Scott portrays "Johnny" and Arnold is "Mark," the characters based on Ellis and Reyland, though the playwright claims Mark is much more interesting than his creator. "He's fictitious," says Reyland. "Mark represents every question that any person might have about Johnny when they see him leaning against a wall: Where did he come from? Should I help him? Why would I help him?"
"This is a combination of art and real life," says Arnold, "in the sense that you are exposing a problem that's very real and chronic all across the country. But mainly this is a buddy story about two people who come from different places of brokenness and learn to love and respect and care for each other."
As for Scott, he's playing somewhat against type — the real John Ellis was frail, where former football player Scott is decidedly not. But Scott has an edge other actors wouldn't have.
"Barry knew John," says Reyland. "Barry has the heart for all this."
"I've played homeless guys before," says Scott, most memorably in Kevin Shaw's award-winning 2002 short film "Jeremiah Strong." "Johnny was such a sweet person, and I want to embody the spirit of that sweetness. But what really amazes me is how the theater community has come together for this. It speaks not just to the importance of the issue, but to who we are in response to it."
Meanwhile, director Compton focuses on shepherding a good piece of theater and being respectful of the fact that it's a true story. "I want to make sure that the emotional investment the audience has continues," he says. "We don't want a documentary on stage. We want to raise their awareness and empathy without them realizing what we are doing."
"What I've tried to do with the works in this trilogy," says Reyland, "is present the audience with the same theatrical experience they'd get anytime — laughing, crying, edge of their seat. But woven into that is this educational moment or artistic connection I'm trying to make. Hopefully it seeps in nicely without hitting them over the head."
During Stand's historic run through Nov. 10, the play's modest setpieces, representing different locations — in church, a hospital bed, the front seat of a car, etc. — will make the rounds from venue to venue inside a van. (A full schedule of venues and performances can be found in the sidebar accompanying this story.) In this way, the production means to travel as lightly as the late John Ellis, and to bring his spirit to countless others.
When asked to describe the problem of homelessness, the only term Father Strobel seizes upon that's broad enough to contain its complexities is "baffling." Jim Reyland is no less baffled by what led him to offer his help to Room in the Inn, or to strike up those first conversations with John Ellis. Or what kept him from walking away.
"I'm not sure why I started working with Charlie and the homeless," Reyland says. "I've been asked why I spend time with people who are at the end of their lives instead of with people who are at the beginning of their lives.
"Are people like John Ellis guilty of making bad choices? Yes, but maybe he was affected by people who made bad choices before him. Choices were made for him before he knew what choosing was.

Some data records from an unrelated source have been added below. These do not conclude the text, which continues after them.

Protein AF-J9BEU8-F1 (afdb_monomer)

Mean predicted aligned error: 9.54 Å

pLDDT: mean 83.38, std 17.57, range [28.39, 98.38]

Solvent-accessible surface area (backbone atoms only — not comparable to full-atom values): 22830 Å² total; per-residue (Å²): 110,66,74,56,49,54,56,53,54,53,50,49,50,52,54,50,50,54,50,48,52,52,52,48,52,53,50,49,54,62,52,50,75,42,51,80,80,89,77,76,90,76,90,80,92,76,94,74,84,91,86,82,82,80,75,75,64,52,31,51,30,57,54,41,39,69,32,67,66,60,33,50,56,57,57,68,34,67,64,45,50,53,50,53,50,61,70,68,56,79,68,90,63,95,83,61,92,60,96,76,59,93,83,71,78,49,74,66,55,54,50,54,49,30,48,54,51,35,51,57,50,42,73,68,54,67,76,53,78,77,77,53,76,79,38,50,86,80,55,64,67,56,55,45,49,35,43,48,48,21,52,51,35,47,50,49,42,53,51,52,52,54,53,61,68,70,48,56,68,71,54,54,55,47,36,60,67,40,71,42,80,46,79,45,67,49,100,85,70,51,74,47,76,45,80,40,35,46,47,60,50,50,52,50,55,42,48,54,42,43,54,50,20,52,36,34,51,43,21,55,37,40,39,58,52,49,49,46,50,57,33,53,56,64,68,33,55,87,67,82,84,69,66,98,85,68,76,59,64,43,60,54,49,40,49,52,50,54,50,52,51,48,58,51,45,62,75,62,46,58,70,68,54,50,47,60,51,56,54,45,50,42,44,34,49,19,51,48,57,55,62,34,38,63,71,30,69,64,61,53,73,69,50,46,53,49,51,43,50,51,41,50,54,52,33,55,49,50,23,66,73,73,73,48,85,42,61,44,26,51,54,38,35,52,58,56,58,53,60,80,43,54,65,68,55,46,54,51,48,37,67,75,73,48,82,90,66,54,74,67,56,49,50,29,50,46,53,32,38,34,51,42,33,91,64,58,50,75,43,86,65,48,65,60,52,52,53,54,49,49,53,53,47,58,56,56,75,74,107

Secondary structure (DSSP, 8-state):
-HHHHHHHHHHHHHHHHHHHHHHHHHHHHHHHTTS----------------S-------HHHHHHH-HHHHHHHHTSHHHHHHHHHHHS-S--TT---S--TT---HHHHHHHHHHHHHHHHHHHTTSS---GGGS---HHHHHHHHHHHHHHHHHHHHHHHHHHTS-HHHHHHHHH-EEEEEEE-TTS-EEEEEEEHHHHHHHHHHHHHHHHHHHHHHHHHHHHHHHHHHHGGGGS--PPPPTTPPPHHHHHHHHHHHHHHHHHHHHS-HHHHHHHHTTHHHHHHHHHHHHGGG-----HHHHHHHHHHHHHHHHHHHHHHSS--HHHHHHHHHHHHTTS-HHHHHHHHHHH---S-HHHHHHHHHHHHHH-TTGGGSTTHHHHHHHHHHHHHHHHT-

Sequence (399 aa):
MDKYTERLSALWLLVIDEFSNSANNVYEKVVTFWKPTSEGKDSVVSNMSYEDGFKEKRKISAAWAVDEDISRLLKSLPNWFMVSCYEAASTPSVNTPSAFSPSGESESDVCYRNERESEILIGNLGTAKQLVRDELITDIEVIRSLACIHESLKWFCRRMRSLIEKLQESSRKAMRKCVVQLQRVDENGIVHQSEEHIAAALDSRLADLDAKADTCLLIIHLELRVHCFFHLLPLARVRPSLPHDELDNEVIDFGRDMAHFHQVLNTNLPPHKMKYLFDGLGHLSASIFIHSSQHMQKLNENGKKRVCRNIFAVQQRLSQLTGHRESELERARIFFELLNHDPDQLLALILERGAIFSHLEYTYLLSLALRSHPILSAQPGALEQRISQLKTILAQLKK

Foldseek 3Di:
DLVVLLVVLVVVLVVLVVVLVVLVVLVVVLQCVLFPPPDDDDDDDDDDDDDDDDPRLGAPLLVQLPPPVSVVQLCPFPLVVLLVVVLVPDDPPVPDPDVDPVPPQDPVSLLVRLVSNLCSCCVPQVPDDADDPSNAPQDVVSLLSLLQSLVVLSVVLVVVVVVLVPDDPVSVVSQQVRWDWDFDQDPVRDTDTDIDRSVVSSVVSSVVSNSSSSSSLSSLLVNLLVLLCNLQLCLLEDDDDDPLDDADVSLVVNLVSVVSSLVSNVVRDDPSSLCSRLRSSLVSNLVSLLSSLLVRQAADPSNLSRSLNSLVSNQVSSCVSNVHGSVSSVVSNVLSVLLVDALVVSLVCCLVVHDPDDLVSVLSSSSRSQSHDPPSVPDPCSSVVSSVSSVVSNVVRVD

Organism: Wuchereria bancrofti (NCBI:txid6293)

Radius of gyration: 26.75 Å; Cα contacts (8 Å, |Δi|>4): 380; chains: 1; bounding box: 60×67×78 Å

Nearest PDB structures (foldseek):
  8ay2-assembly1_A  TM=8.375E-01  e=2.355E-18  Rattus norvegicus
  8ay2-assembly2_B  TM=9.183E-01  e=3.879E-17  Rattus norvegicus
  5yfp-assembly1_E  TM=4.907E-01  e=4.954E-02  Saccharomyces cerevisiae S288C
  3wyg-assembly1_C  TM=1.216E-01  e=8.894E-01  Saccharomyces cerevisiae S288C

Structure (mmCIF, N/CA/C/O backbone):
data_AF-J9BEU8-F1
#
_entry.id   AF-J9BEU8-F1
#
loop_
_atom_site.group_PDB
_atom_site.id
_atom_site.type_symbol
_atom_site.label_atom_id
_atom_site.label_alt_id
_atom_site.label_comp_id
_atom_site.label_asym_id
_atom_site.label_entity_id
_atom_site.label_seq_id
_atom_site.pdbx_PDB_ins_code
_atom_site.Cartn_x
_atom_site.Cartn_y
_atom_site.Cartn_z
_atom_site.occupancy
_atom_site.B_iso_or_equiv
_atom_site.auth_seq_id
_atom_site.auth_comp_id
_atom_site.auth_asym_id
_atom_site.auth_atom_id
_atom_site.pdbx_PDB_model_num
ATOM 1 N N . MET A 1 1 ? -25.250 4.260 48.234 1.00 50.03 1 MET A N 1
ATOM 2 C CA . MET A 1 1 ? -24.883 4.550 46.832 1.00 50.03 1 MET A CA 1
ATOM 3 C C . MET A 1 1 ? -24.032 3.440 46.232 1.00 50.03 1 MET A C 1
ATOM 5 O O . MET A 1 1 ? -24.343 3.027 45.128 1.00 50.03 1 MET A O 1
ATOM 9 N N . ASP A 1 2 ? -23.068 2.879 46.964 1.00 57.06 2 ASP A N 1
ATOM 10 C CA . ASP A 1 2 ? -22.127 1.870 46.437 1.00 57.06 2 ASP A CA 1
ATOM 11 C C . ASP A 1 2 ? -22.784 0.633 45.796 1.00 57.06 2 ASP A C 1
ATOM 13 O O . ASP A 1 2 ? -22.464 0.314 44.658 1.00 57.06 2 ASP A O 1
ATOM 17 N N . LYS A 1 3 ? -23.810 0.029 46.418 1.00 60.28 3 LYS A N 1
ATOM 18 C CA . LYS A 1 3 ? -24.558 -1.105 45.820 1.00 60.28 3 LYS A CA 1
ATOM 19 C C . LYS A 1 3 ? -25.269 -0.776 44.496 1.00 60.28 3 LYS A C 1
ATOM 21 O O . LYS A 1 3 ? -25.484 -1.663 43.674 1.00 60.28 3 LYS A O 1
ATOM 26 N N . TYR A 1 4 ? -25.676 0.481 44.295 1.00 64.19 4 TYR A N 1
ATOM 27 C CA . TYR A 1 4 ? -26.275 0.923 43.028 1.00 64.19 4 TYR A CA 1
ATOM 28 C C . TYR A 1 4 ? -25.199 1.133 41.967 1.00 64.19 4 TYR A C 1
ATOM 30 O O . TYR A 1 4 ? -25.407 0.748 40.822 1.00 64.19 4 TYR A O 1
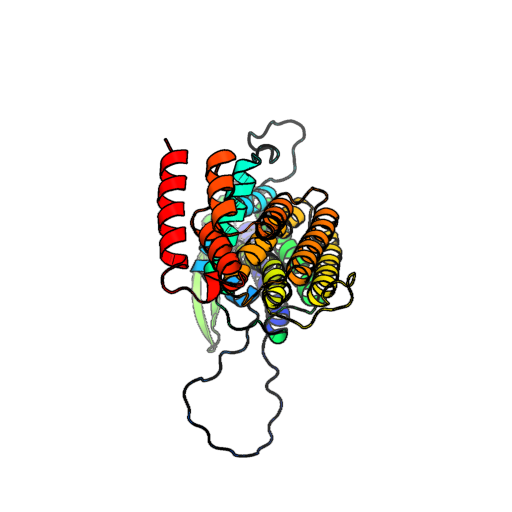ATOM 38 N N . THR A 1 5 ? -24.045 1.677 42.358 1.00 64.38 5 THR A N 1
ATOM 39 C CA . THR A 1 5 ? -22.873 1.807 41.488 1.00 64.38 5 THR A CA 1
ATOM 40 C C . THR A 1 5 ? -22.400 0.440 40.996 1.00 64.38 5 THR A C 1
ATOM 42 O O . THR A 1 5 ? -22.193 0.288 39.801 1.00 64.38 5 THR A O 1
ATOM 45 N N . GLU A 1 6 ? -22.312 -0.564 41.875 1.00 64.62 6 GLU A N 1
ATOM 46 C CA . GLU A 1 6 ? -21.905 -1.937 41.529 1.00 64.62 6 GLU A CA 1
ATOM 47 C C . GLU A 1 6 ? -22.862 -2.587 40.518 1.00 64.62 6 GLU A C 1
ATOM 49 O O . GLU A 1 6 ? -22.432 -3.061 39.464 1.00 64.62 6 GLU A O 1
ATOM 54 N N . ARG A 1 7 ? -24.178 -2.535 40.780 1.00 68.81 7 ARG A N 1
ATOM 55 C CA . ARG A 1 7 ? -25.198 -3.039 39.843 1.00 68.81 7 ARG A CA 1
ATOM 56 C C . ARG A 1 7 ? -25.174 -2.303 38.508 1.00 68.81 7 ARG A C 1
ATOM 58 O O . ARG A 1 7 ? -25.251 -2.943 37.465 1.00 68.81 7 ARG A O 1
ATOM 65 N N . LEU A 1 8 ? -25.062 -0.976 38.528 1.00 71.19 8 LEU A N 1
ATOM 66 C CA . LEU A 1 8 ? -25.027 -0.173 37.308 1.00 71.19 8 LEU A CA 1
ATOM 67 C C . LEU A 1 8 ? -23.762 -0.460 36.489 1.00 71.19 8 LEU A C 1
ATOM 69 O O . LEU A 1 8 ? -23.839 -0.565 35.270 1.00 71.19 8 LEU A O 1
ATOM 73 N N . SER A 1 9 ? -22.619 -0.650 37.149 1.00 69.31 9 SER A N 1
ATOM 74 C CA . SER A 1 9 ? -21.362 -0.984 36.480 1.00 69.31 9 SER A CA 1
ATOM 75 C C . SER A 1 9 ? -21.359 -2.386 35.864 1.00 69.31 9 SER A C 1
ATOM 77 O O . SER A 1 9 ? -20.776 -2.581 34.802 1.00 69.31 9 SER A O 1
ATOM 79 N N . ALA A 1 10 ? -22.076 -3.343 36.462 1.00 71.56 10 ALA A N 1
ATOM 80 C CA . ALA A 1 10 ? -22.266 -4.670 35.877 1.00 71.56 10 ALA A CA 1
ATOM 81 C C . ALA A 1 10 ? -23.154 -4.625 34.617 1.00 71.56 10 ALA A C 1
ATOM 83 O O . ALA A 1 10 ? -22.893 -5.337 33.651 1.00 71.56 10 ALA A O 1
ATOM 84 N N . LEU A 1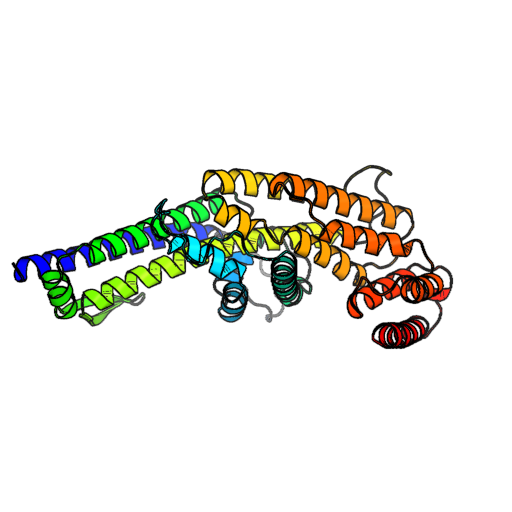 11 ? -24.156 -3.735 34.576 1.00 78.94 11 LEU A N 1
ATOM 85 C CA . LEU A 1 11 ? -24.963 -3.507 33.369 1.00 78.94 11 LEU A CA 1
ATOM 86 C C . LEU A 1 11 ? -24.129 -2.942 32.208 1.00 78.94 11 LEU A C 1
ATOM 88 O O . LEU A 1 11 ? -24.440 -3.214 31.053 1.00 78.94 11 LEU A O 1
ATOM 92 N N . TRP A 1 12 ? -23.067 -2.177 32.483 1.00 79.69 12 TRP A N 1
ATOM 93 C CA . TRP A 1 12 ? -22.196 -1.644 31.428 1.00 79.69 12 TRP A CA 1
ATOM 94 C C . TRP A 1 12 ? -21.398 -2.746 30.738 1.00 79.69 12 TRP A C 1
ATOM 96 O O . TRP A 1 12 ? -21.230 -2.685 29.524 1.00 79.69 12 TRP A O 1
ATOM 106 N N . LEU A 1 13 ? -20.963 -3.765 31.485 1.00 80.50 13 LEU A N 1
ATOM 107 C CA . LEU A 1 13 ? -20.325 -4.944 30.899 1.00 80.50 13 LEU A CA 1
ATOM 108 C C . LEU A 1 13 ? -21.284 -5.681 29.965 1.00 80.50 13 LEU A C 1
ATOM 110 O O . LEU A 1 13 ? -20.904 -5.960 28.837 1.00 80.50 13 LEU A O 1
ATOM 114 N N . LEU A 1 14 ? -22.542 -5.882 30.374 1.00 82.56 14 LEU A N 1
ATOM 115 C CA . LEU A 1 14 ? -23.555 -6.495 29.508 1.00 82.56 14 LEU A CA 1
ATOM 116 C C . LEU A 1 14 ? -23.770 -5.698 28.218 1.00 82.56 14 LEU A C 1
ATOM 118 O O . LEU A 1 14 ? -23.825 -6.280 27.143 1.00 82.56 14 LEU A O 1
ATOM 122 N N . VAL A 1 15 ? -23.852 -4.366 28.303 1.00 85.44 15 VAL A N 1
ATOM 123 C CA . VAL A 1 15 ? -24.005 -3.514 27.111 1.00 85.44 15 VAL A CA 1
ATOM 124 C C . VAL A 1 15 ? -22.797 -3.630 26.179 1.00 85.44 15 VAL A C 1
ATOM 126 O O . VAL A 1 15 ? -22.978 -3.706 24.965 1.00 85.44 15 VAL A O 1
ATOM 129 N N . ILE A 1 16 ? -21.574 -3.640 26.719 1.00 86.25 16 ILE A N 1
ATOM 130 C CA . ILE A 1 16 ? -20.359 -3.784 25.906 1.00 86.25 16 ILE A CA 1
ATOM 131 C C . ILE A 1 16 ? -20.271 -5.181 25.296 1.00 86.25 16 ILE A C 1
ATOM 133 O O . ILE A 1 16 ? -19.918 -5.288 24.127 1.00 86.25 16 ILE A O 1
ATOM 137 N N . ASP A 1 17 ? -20.603 -6.230 26.044 1.00 85.62 17 ASP A N 1
ATOM 138 C CA . ASP A 1 17 ? -20.567 -7.605 25.547 1.00 85.62 17 ASP A CA 1
ATOM 139 C C . ASP A 1 17 ? -21.627 -7.820 24.453 1.00 85.62 17 ASP A C 1
ATOM 141 O O . ASP A 1 17 ? -21.305 -8.356 23.396 1.00 85.62 17 ASP A O 1
ATOM 145 N N . GLU A 1 18 ? -22.854 -7.318 24.628 1.00 87.12 18 GLU A N 1
ATOM 146 C CA . GLU A 1 18 ? -23.899 -7.339 23.591 1.00 87.12 18 GLU A CA 1
ATOM 147 C C . GLU A 1 18 ? -23.477 -6.563 22.335 1.00 87.12 18 GLU A C 1
ATOM 149 O O . GLU A 1 18 ? -23.597 -7.056 21.210 1.00 87.12 18 GLU A O 1
ATOM 154 N N . PHE A 1 19 ? -22.924 -5.358 22.510 1.00 89.25 19 PHE A N 1
ATOM 155 C CA . PHE A 1 19 ? -22.408 -4.572 21.392 1.00 89.25 19 PHE A CA 1
ATOM 156 C C . PHE A 1 19 ? -21.245 -5.284 20.690 1.00 89.25 19 PHE A C 1
ATOM 158 O O . PHE A 1 19 ? -21.218 -5.343 19.463 1.00 89.25 19 PHE A O 1
ATOM 165 N N . SER A 1 20 ? -20.318 -5.865 21.452 1.00 86.75 20 SER A N 1
ATOM 166 C CA . SER A 1 20 ? -19.178 -6.624 20.937 1.00 86.75 20 SER A CA 1
ATOM 167 C C . SER A 1 20 ? -19.632 -7.851 20.157 1.00 86.75 20 SER A C 1
ATOM 169 O O . SER A 1 20 ? -19.170 -8.070 19.041 1.00 86.75 20 SER A O 1
ATOM 171 N N . ASN A 1 21 ? -20.599 -8.609 20.675 1.00 86.88 21 ASN A N 1
ATOM 172 C CA . ASN A 1 21 ? -21.174 -9.765 19.991 1.00 86.88 21 ASN A CA 1
ATOM 173 C C . ASN A 1 21 ? -21.856 -9.364 18.680 1.00 86.88 21 ASN A C 1
ATOM 175 O O . ASN A 1 21 ? -21.641 -10.005 17.651 1.00 86.88 21 ASN A O 1
ATOM 179 N N . SER A 1 22 ? -22.629 -8.275 18.691 1.00 87.75 22 SER A N 1
ATOM 180 C CA . SER A 1 22 ? -23.259 -7.733 17.486 1.00 87.75 22 SER A CA 1
ATOM 181 C C . SER A 1 22 ? -22.217 -7.278 16.457 1.00 87.75 22 SER A C 1
ATOM 183 O O . SER A 1 22 ? -22.270 -7.686 15.296 1.00 87.75 22 SER A O 1
ATOM 185 N N . ALA A 1 23 ? -21.213 -6.509 16.885 1.00 86.19 23 ALA A N 1
ATOM 186 C CA . ALA A 1 23 ? -20.137 -6.037 16.022 1.00 86.19 23 ALA A CA 1
ATOM 187 C C . ALA A 1 23 ? -19.307 -7.192 15.446 1.00 86.19 23 ALA A C 1
ATOM 189 O O . ALA A 1 23 ? -19.007 -7.186 14.255 1.00 86.19 23 ALA A O 1
ATOM 190 N N . ASN A 1 24 ? -18.994 -8.207 16.255 1.00 85.94 24 ASN A N 1
ATOM 191 C CA . ASN A 1 24 ? -18.307 -9.416 15.806 1.00 85.94 24 ASN A CA 1
ATOM 192 C C . ASN A 1 24 ? -19.156 -10.195 14.802 1.00 85.94 24 ASN A C 1
ATOM 194 O O . ASN A 1 24 ? -18.626 -10.634 13.795 1.00 85.94 24 ASN A O 1
ATOM 198 N N . ASN A 1 25 ? -20.468 -10.321 15.008 1.00 85.06 25 ASN A N 1
ATOM 199 C CA . ASN A 1 25 ? -21.351 -10.985 14.048 1.00 85.06 25 ASN A CA 1
ATOM 200 C C . ASN A 1 25 ? -21.362 -10.259 12.693 1.00 85.06 25 ASN A C 1
ATOM 202 O O . ASN A 1 25 ? -21.289 -10.897 11.645 1.00 85.06 25 ASN A O 1
ATOM 206 N N . VAL A 1 26 ? -21.417 -8.923 12.704 1.00 84.69 26 VAL A N 1
ATOM 207 C CA . VAL A 1 26 ? -21.337 -8.119 11.476 1.00 84.69 26 VAL A CA 1
ATOM 208 C C . VAL A 1 26 ? -19.958 -8.250 10.830 1.00 84.69 26 VAL A C 1
ATOM 210 O O . VAL A 1 26 ? -19.883 -8.487 9.629 1.00 84.69 26 VAL A O 1
ATOM 213 N N . TYR A 1 27 ? -18.877 -8.157 11.607 1.00 85.31 27 TYR A N 1
ATOM 214 C CA . TYR A 1 27 ? -17.511 -8.343 11.118 1.00 85.31 27 TYR A CA 1
ATOM 215 C C . TYR A 1 27 ? -17.326 -9.729 10.489 1.00 85.31 27 TYR A C 1
ATOM 217 O O . TYR A 1 27 ? -16.906 -9.826 9.344 1.00 85.31 27 TYR A O 1
ATOM 225 N N . GLU A 1 28 ? -17.740 -10.795 11.172 1.00 84.56 28 GLU A N 1
ATOM 226 C CA . GLU A 1 28 ? -17.694 -12.160 10.647 1.00 84.56 28 GLU A CA 1
ATOM 227 C C . GLU A 1 28 ? -18.570 -12.321 9.406 1.00 84.56 28 GLU A C 1
ATOM 229 O O . GLU A 1 28 ? -18.172 -13.011 8.480 1.00 84.56 28 GLU A O 1
ATOM 234 N N . LYS A 1 29 ? -19.726 -11.659 9.298 1.00 81.81 29 LYS A N 1
ATOM 235 C CA . LYS A 1 29 ? -20.504 -11.647 8.045 1.00 81.81 29 LYS A CA 1
ATOM 236 C C . LYS A 1 29 ? -19.724 -11.009 6.900 1.00 81.81 29 LYS A C 1
ATOM 238 O O . LYS A 1 29 ? -19.656 -11.580 5.820 1.00 81.81 29 LYS A O 1
ATOM 243 N N . VAL A 1 30 ? -19.094 -9.864 7.149 1.00 79.81 30 VAL A N 1
ATOM 244 C CA . VAL A 1 30 ? -18.255 -9.160 6.167 1.00 79.81 30 VAL A CA 1
ATOM 245 C C . VAL A 1 30 ? -17.051 -10.018 5.752 1.00 79.81 30 VAL A C 1
ATOM 247 O O . VAL A 1 30 ? -16.713 -10.066 4.573 1.00 79.81 30 VAL A O 1
ATOM 250 N N . VAL A 1 31 ? -16.453 -10.748 6.695 1.00 75.06 31 VAL A N 1
ATOM 251 C CA . VAL A 1 31 ? -15.299 -11.634 6.472 1.00 75.06 31 VAL A CA 1
ATOM 252 C C . VAL A 1 31 ? -15.707 -12.981 5.861 1.00 75.06 31 VAL A C 1
ATOM 254 O O . VAL A 1 31 ? -14.960 -13.558 5.081 1.00 75.06 31 VAL A O 1
ATOM 257 N N . THR A 1 32 ? -16.891 -13.513 6.160 1.00 67.75 32 THR A N 1
ATOM 258 C CA . THR A 1 32 ? -17.382 -14.791 5.607 1.00 67.75 32 THR A CA 1
ATOM 259 C C . THR A 1 32 ? -17.749 -14.682 4.134 1.00 67.75 32 THR A C 1
ATOM 261 O O . THR A 1 32 ? -17.625 -15.685 3.435 1.00 67.75 32 THR A O 1
ATOM 264 N N . PHE A 1 33 ? -18.042 -13.481 3.613 1.00 60.78 33 PHE A N 1
ATOM 265 C CA . PHE A 1 33 ? -18.027 -13.220 2.163 1.00 60.78 33 PHE A CA 1
ATOM 266 C C . PHE A 1 33 ? -16.679 -13.562 1.503 1.00 60.78 33 PHE A C 1
ATOM 268 O O . PHE A 1 33 ? -16.599 -13.691 0.283 1.00 60.78 33 PHE A O 1
ATOM 275 N N . TRP A 1 34 ? -15.605 -13.704 2.284 1.00 64.62 34 TRP A N 1
ATOM 276 C CA . TRP A 1 34 ? -14.276 -14.078 1.806 1.00 64.62 34 TRP A CA 1
ATOM 277 C C . TRP A 1 34 ? -13.991 -15.577 1.910 1.00 64.62 34 TRP A C 1
ATOM 279 O O . TRP A 1 34 ? -12.950 -16.023 1.428 1.00 64.62 34 TRP A O 1
ATOM 289 N N . LYS A 1 35 ? -14.890 -16.365 2.514 1.00 55.38 35 LYS A N 1
ATOM 290 C CA . LYS A 1 35 ? -14.808 -17.827 2.474 1.00 55.38 35 LYS A CA 1
ATOM 291 C C . LYS A 1 35 ? -15.432 -18.320 1.165 1.00 55.38 35 LYS A C 1
ATOM 293 O O . LYS A 1 35 ? -16.523 -17.872 0.813 1.00 55.38 35 LYS A O 1
ATOM 298 N N . PRO A 1 36 ? -14.785 -19.242 0.431 1.00 48.28 36 PRO A N 1
ATOM 299 C CA . PRO A 1 36 ? -15.414 -19.850 -0.732 1.00 48.28 36 PRO A CA 1
ATOM 300 C C . PRO A 1 36 ? -16.704 -20.551 -0.300 1.00 48.28 36 PRO A C 1
ATOM 302 O O . PRO A 1 36 ? -16.699 -21.313 0.668 1.00 48.28 36 PRO A O 1
ATOM 305 N N . THR A 1 37 ? -17.800 -20.324 -1.021 1.00 39.62 37 THR A N 1
ATOM 306 C CA . THR A 1 37 ? -19.038 -21.089 -0.860 1.00 39.62 37 THR A CA 1
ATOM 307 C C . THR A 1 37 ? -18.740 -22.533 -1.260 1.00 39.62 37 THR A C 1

"I just felt that these were the folks at the very bottom of the rung, and it seemed like they needed the most help. Call it grace, call it warm and fuzzy — it's a very powerful thing that happens emotionally, with the possibility that you can make a difference. I call it the best-kept secret, because if everybody knew that you could just do that and have that feeling, they would all be out there doing it right now. You can't buy it in a bottle, you can't cook it on a stove, you can't order it on the Internet.
"With John, it was a continuous opportunity for that, and so, yes, it was frustrating and I lost a lot of sleep and money and time, but in the right situation I'd do it again. We need more people coming from the outside offering encouragement and strength. We gotta have a bigger army.
"The Bible says, 'We'll always have the poor.' The question is, how many?"